# Task goal:
How do the records below read from their first line through the line containing "ATOM 20 C CA"? Write those lines out exactly.
(Records provided begins)
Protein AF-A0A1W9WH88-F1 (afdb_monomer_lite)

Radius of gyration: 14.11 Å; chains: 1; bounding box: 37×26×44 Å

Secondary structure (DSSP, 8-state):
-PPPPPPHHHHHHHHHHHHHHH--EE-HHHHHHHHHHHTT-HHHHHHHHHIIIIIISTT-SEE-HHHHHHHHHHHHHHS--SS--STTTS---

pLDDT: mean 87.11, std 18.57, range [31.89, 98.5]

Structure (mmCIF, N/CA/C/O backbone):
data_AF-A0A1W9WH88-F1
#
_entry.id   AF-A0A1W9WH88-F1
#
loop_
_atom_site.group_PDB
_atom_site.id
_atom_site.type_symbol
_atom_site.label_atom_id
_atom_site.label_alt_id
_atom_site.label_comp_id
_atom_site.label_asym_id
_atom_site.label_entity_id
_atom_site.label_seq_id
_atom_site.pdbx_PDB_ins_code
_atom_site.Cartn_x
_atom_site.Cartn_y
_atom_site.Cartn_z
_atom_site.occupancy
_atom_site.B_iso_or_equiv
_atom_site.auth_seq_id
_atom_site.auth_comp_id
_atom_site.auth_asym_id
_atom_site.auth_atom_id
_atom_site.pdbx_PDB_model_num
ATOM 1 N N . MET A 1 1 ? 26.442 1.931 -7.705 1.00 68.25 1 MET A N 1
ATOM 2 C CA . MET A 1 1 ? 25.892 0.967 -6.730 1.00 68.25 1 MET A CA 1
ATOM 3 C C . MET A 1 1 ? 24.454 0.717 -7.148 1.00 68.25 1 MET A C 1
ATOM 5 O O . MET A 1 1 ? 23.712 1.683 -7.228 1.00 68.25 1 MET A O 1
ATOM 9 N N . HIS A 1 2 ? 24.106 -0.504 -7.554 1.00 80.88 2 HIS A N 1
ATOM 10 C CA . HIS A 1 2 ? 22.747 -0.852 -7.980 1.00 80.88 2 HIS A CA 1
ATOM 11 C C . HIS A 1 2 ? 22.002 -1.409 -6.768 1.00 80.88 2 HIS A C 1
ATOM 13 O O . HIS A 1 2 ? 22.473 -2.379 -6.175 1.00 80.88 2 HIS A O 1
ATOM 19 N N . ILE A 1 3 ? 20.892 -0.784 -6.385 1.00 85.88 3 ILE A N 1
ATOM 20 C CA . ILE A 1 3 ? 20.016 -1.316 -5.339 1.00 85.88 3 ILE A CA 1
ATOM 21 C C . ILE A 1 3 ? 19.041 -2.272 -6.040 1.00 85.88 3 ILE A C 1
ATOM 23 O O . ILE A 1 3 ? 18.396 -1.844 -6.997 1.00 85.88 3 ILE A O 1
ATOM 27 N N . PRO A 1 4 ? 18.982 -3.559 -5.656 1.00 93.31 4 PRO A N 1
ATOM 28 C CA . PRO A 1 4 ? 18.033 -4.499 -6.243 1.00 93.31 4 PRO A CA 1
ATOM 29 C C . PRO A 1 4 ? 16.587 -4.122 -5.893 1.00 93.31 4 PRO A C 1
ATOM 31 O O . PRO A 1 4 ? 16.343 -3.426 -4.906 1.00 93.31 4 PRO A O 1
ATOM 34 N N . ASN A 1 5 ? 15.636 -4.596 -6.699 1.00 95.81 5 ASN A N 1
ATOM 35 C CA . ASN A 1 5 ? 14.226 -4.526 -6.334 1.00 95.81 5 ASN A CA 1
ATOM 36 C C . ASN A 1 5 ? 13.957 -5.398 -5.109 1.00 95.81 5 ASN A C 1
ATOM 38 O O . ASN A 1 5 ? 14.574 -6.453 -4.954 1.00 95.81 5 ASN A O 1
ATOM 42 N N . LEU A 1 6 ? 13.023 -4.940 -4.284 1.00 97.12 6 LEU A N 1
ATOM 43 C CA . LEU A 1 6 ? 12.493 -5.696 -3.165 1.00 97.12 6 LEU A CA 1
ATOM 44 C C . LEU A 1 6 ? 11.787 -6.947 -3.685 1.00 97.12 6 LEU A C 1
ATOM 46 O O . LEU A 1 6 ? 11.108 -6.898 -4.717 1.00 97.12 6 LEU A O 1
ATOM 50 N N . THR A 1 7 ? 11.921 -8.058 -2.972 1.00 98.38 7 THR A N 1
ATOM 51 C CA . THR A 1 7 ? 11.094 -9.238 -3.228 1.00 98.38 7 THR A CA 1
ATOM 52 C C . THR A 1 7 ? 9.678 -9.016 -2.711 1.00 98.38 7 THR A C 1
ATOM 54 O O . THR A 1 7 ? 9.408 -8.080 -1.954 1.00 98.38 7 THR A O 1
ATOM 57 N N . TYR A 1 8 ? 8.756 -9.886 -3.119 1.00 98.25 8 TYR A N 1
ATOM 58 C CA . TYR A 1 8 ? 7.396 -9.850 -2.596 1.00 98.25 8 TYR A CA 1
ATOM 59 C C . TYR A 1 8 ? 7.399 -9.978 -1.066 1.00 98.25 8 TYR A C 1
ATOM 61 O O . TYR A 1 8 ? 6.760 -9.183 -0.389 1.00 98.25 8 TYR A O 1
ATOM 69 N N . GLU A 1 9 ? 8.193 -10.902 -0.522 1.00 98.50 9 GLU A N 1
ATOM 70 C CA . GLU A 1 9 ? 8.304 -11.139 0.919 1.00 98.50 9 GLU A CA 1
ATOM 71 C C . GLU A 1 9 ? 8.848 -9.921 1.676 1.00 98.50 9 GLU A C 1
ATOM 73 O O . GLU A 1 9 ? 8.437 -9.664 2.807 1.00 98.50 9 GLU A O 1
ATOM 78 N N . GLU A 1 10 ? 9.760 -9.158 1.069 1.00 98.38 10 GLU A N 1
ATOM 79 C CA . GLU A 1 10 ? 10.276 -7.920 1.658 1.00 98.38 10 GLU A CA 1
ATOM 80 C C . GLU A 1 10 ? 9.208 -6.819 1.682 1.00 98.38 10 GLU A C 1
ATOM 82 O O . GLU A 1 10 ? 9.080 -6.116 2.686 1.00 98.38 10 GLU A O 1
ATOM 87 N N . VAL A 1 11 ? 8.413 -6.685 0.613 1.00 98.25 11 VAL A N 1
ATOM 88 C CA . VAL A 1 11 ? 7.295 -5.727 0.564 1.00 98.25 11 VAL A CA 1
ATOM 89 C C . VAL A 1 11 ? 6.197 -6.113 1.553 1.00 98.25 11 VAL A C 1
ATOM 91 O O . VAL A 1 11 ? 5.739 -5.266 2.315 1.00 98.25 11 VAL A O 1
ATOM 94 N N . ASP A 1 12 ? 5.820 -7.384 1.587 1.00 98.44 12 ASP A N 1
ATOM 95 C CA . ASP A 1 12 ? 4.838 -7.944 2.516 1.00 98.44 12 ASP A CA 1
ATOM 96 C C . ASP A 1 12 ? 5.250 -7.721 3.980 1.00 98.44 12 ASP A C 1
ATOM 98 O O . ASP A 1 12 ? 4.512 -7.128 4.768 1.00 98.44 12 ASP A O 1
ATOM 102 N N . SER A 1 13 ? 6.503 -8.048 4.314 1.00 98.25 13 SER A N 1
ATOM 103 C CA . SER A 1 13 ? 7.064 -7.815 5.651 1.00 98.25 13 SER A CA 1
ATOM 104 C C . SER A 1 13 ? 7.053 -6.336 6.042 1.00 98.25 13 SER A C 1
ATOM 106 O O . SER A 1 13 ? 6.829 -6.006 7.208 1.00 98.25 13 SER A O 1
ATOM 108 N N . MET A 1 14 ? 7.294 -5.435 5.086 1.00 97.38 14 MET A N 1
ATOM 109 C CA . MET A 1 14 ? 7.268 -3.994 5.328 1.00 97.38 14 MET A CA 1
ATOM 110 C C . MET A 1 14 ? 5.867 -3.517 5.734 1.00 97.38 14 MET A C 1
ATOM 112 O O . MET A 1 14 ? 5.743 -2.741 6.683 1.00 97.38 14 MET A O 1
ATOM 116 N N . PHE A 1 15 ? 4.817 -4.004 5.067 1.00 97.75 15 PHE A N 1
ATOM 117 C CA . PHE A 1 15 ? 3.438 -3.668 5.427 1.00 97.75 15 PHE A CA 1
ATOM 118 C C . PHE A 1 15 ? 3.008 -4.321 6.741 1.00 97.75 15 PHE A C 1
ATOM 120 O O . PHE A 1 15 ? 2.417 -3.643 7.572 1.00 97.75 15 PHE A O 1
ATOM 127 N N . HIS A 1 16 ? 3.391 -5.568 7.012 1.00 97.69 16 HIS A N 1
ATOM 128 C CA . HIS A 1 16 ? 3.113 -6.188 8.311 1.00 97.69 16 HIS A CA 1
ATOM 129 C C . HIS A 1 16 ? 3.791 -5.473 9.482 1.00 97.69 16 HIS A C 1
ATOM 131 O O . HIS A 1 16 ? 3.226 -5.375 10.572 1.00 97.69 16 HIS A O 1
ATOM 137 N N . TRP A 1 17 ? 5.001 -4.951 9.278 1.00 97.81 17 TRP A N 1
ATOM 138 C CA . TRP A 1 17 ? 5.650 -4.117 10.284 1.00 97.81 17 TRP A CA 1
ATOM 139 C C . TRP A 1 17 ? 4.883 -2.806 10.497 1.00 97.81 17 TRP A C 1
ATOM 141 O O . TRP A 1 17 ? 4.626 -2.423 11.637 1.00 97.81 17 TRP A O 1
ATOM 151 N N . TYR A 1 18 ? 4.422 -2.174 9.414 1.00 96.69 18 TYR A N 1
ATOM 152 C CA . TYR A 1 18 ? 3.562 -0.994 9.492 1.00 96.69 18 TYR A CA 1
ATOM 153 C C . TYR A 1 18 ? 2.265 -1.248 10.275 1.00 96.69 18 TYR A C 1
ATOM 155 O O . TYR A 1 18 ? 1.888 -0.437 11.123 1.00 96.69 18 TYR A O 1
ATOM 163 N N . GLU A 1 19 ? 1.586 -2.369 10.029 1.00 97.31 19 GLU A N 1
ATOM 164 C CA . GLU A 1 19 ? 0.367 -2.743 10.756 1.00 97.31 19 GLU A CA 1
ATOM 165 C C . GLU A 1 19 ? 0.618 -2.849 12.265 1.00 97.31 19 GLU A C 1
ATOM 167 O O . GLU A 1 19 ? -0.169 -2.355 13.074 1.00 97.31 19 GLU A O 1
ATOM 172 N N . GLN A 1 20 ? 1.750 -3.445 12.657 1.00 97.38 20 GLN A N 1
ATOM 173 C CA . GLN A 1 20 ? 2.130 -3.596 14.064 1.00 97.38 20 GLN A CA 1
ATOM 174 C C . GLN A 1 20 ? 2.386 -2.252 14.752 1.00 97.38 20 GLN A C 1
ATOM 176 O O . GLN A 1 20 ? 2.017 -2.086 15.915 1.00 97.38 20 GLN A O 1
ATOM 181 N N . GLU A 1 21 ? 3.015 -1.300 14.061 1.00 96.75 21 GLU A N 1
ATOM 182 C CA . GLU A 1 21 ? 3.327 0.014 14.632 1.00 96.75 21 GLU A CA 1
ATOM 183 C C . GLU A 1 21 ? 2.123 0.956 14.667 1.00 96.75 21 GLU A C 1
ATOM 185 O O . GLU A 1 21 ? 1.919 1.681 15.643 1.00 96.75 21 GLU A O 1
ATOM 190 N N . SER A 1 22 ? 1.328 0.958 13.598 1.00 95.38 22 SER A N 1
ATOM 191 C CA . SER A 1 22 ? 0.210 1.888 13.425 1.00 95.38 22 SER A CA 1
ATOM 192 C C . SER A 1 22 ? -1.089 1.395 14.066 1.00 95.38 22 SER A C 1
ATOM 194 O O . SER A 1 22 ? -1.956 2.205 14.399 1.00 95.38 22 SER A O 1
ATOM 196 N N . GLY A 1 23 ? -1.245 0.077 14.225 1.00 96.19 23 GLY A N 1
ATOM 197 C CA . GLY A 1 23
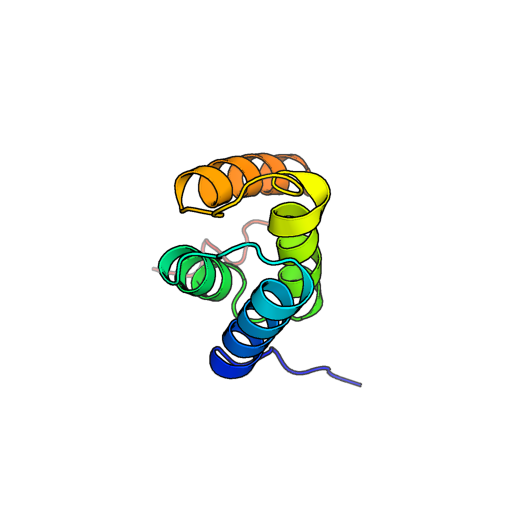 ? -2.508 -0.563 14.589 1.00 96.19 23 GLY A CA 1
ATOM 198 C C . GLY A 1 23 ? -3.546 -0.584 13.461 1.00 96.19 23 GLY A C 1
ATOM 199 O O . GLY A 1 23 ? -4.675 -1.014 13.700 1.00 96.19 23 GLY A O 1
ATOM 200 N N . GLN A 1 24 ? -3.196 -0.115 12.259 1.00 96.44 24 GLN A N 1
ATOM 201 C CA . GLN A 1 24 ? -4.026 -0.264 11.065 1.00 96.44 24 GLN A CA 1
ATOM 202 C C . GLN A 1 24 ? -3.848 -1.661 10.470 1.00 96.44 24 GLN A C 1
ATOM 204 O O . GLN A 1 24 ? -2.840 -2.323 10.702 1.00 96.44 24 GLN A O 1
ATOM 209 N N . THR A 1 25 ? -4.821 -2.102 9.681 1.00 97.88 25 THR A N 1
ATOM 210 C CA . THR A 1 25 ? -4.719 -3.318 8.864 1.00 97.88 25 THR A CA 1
(Records provided ends)
# Written response:
Protein AF-A0A1W9WH88-F1 (afdb_monomer_lite)

Radius of gyration: 14.11 Å; chains: 1; bounding box: 37×26×44 Å

Secondary structure (DSSP, 8-state):
-PPPPPPHHHHHHHHHHHHHHH--EE-HHHHHHHHHHHTT-HHHHHHHHHIIIIIISTT-SEE-HHHHHHHHHHHHHHS--SS--STTTS---

pLDDT: mean 87.11, std 18.57, range [31.89, 98.5]

Structure (mmCIF, N/CA/C/O backbone):
data_AF-A0A1W9WH88-F1
#
_entry.id   AF-A0A1W9WH88-F1
#
loop_
_atom_site.group_PDB
_atom_site.id
_atom_site.type_symbol
_atom_site.label_atom_id
_atom_site.label_alt_id
_atom_site.label_comp_id
_atom_site.label_asym_id
_atom_site.label_entity_id
_atom_site.label_seq_id
_atom_site.pdbx_PDB_ins_code
_atom_site.Cartn_x
_atom_site.Cartn_y
_atom_site.Cartn_z
_atom_site.occupancy
_atom_site.B_iso_or_equiv
_atom_site.auth_seq_id
_atom_site.auth_comp_id
_atom_site.auth_asym_id
_atom_site.auth_atom_id
_atom_site.pdbx_PDB_model_num
ATOM 1 N N . MET A 1 1 ? 26.442 1.931 -7.705 1.00 68.25 1 MET A N 1
ATOM 2 C CA . MET A 1 1 ? 25.892 0.967 -6.730 1.00 68.25 1 MET A CA 1
ATOM 3 C C . MET A 1 1 ? 24.454 0.717 -7.148 1.00 68.25 1 MET A C 1
ATOM 5 O O . MET A 1 1 ? 23.712 1.683 -7.228 1.00 68.25 1 MET A O 1
ATOM 9 N N . HIS A 1 2 ? 24.106 -0.504 -7.554 1.00 80.88 2 HIS A N 1
ATOM 10 C CA . HIS A 1 2 ? 22.747 -0.852 -7.980 1.00 80.88 2 HIS A CA 1
ATOM 11 C C . HIS A 1 2 ? 22.002 -1.409 -6.768 1.00 80.88 2 HIS A C 1
ATOM 13 O O . HIS A 1 2 ? 22.473 -2.379 -6.175 1.00 80.88 2 HIS A O 1
ATOM 19 N N . ILE A 1 3 ? 20.892 -0.784 -6.385 1.00 85.88 3 ILE A N 1
ATOM 20 C CA . ILE A 1 3 ? 20.016 -1.316 -5.339 1.00 85.88 3 ILE A CA 1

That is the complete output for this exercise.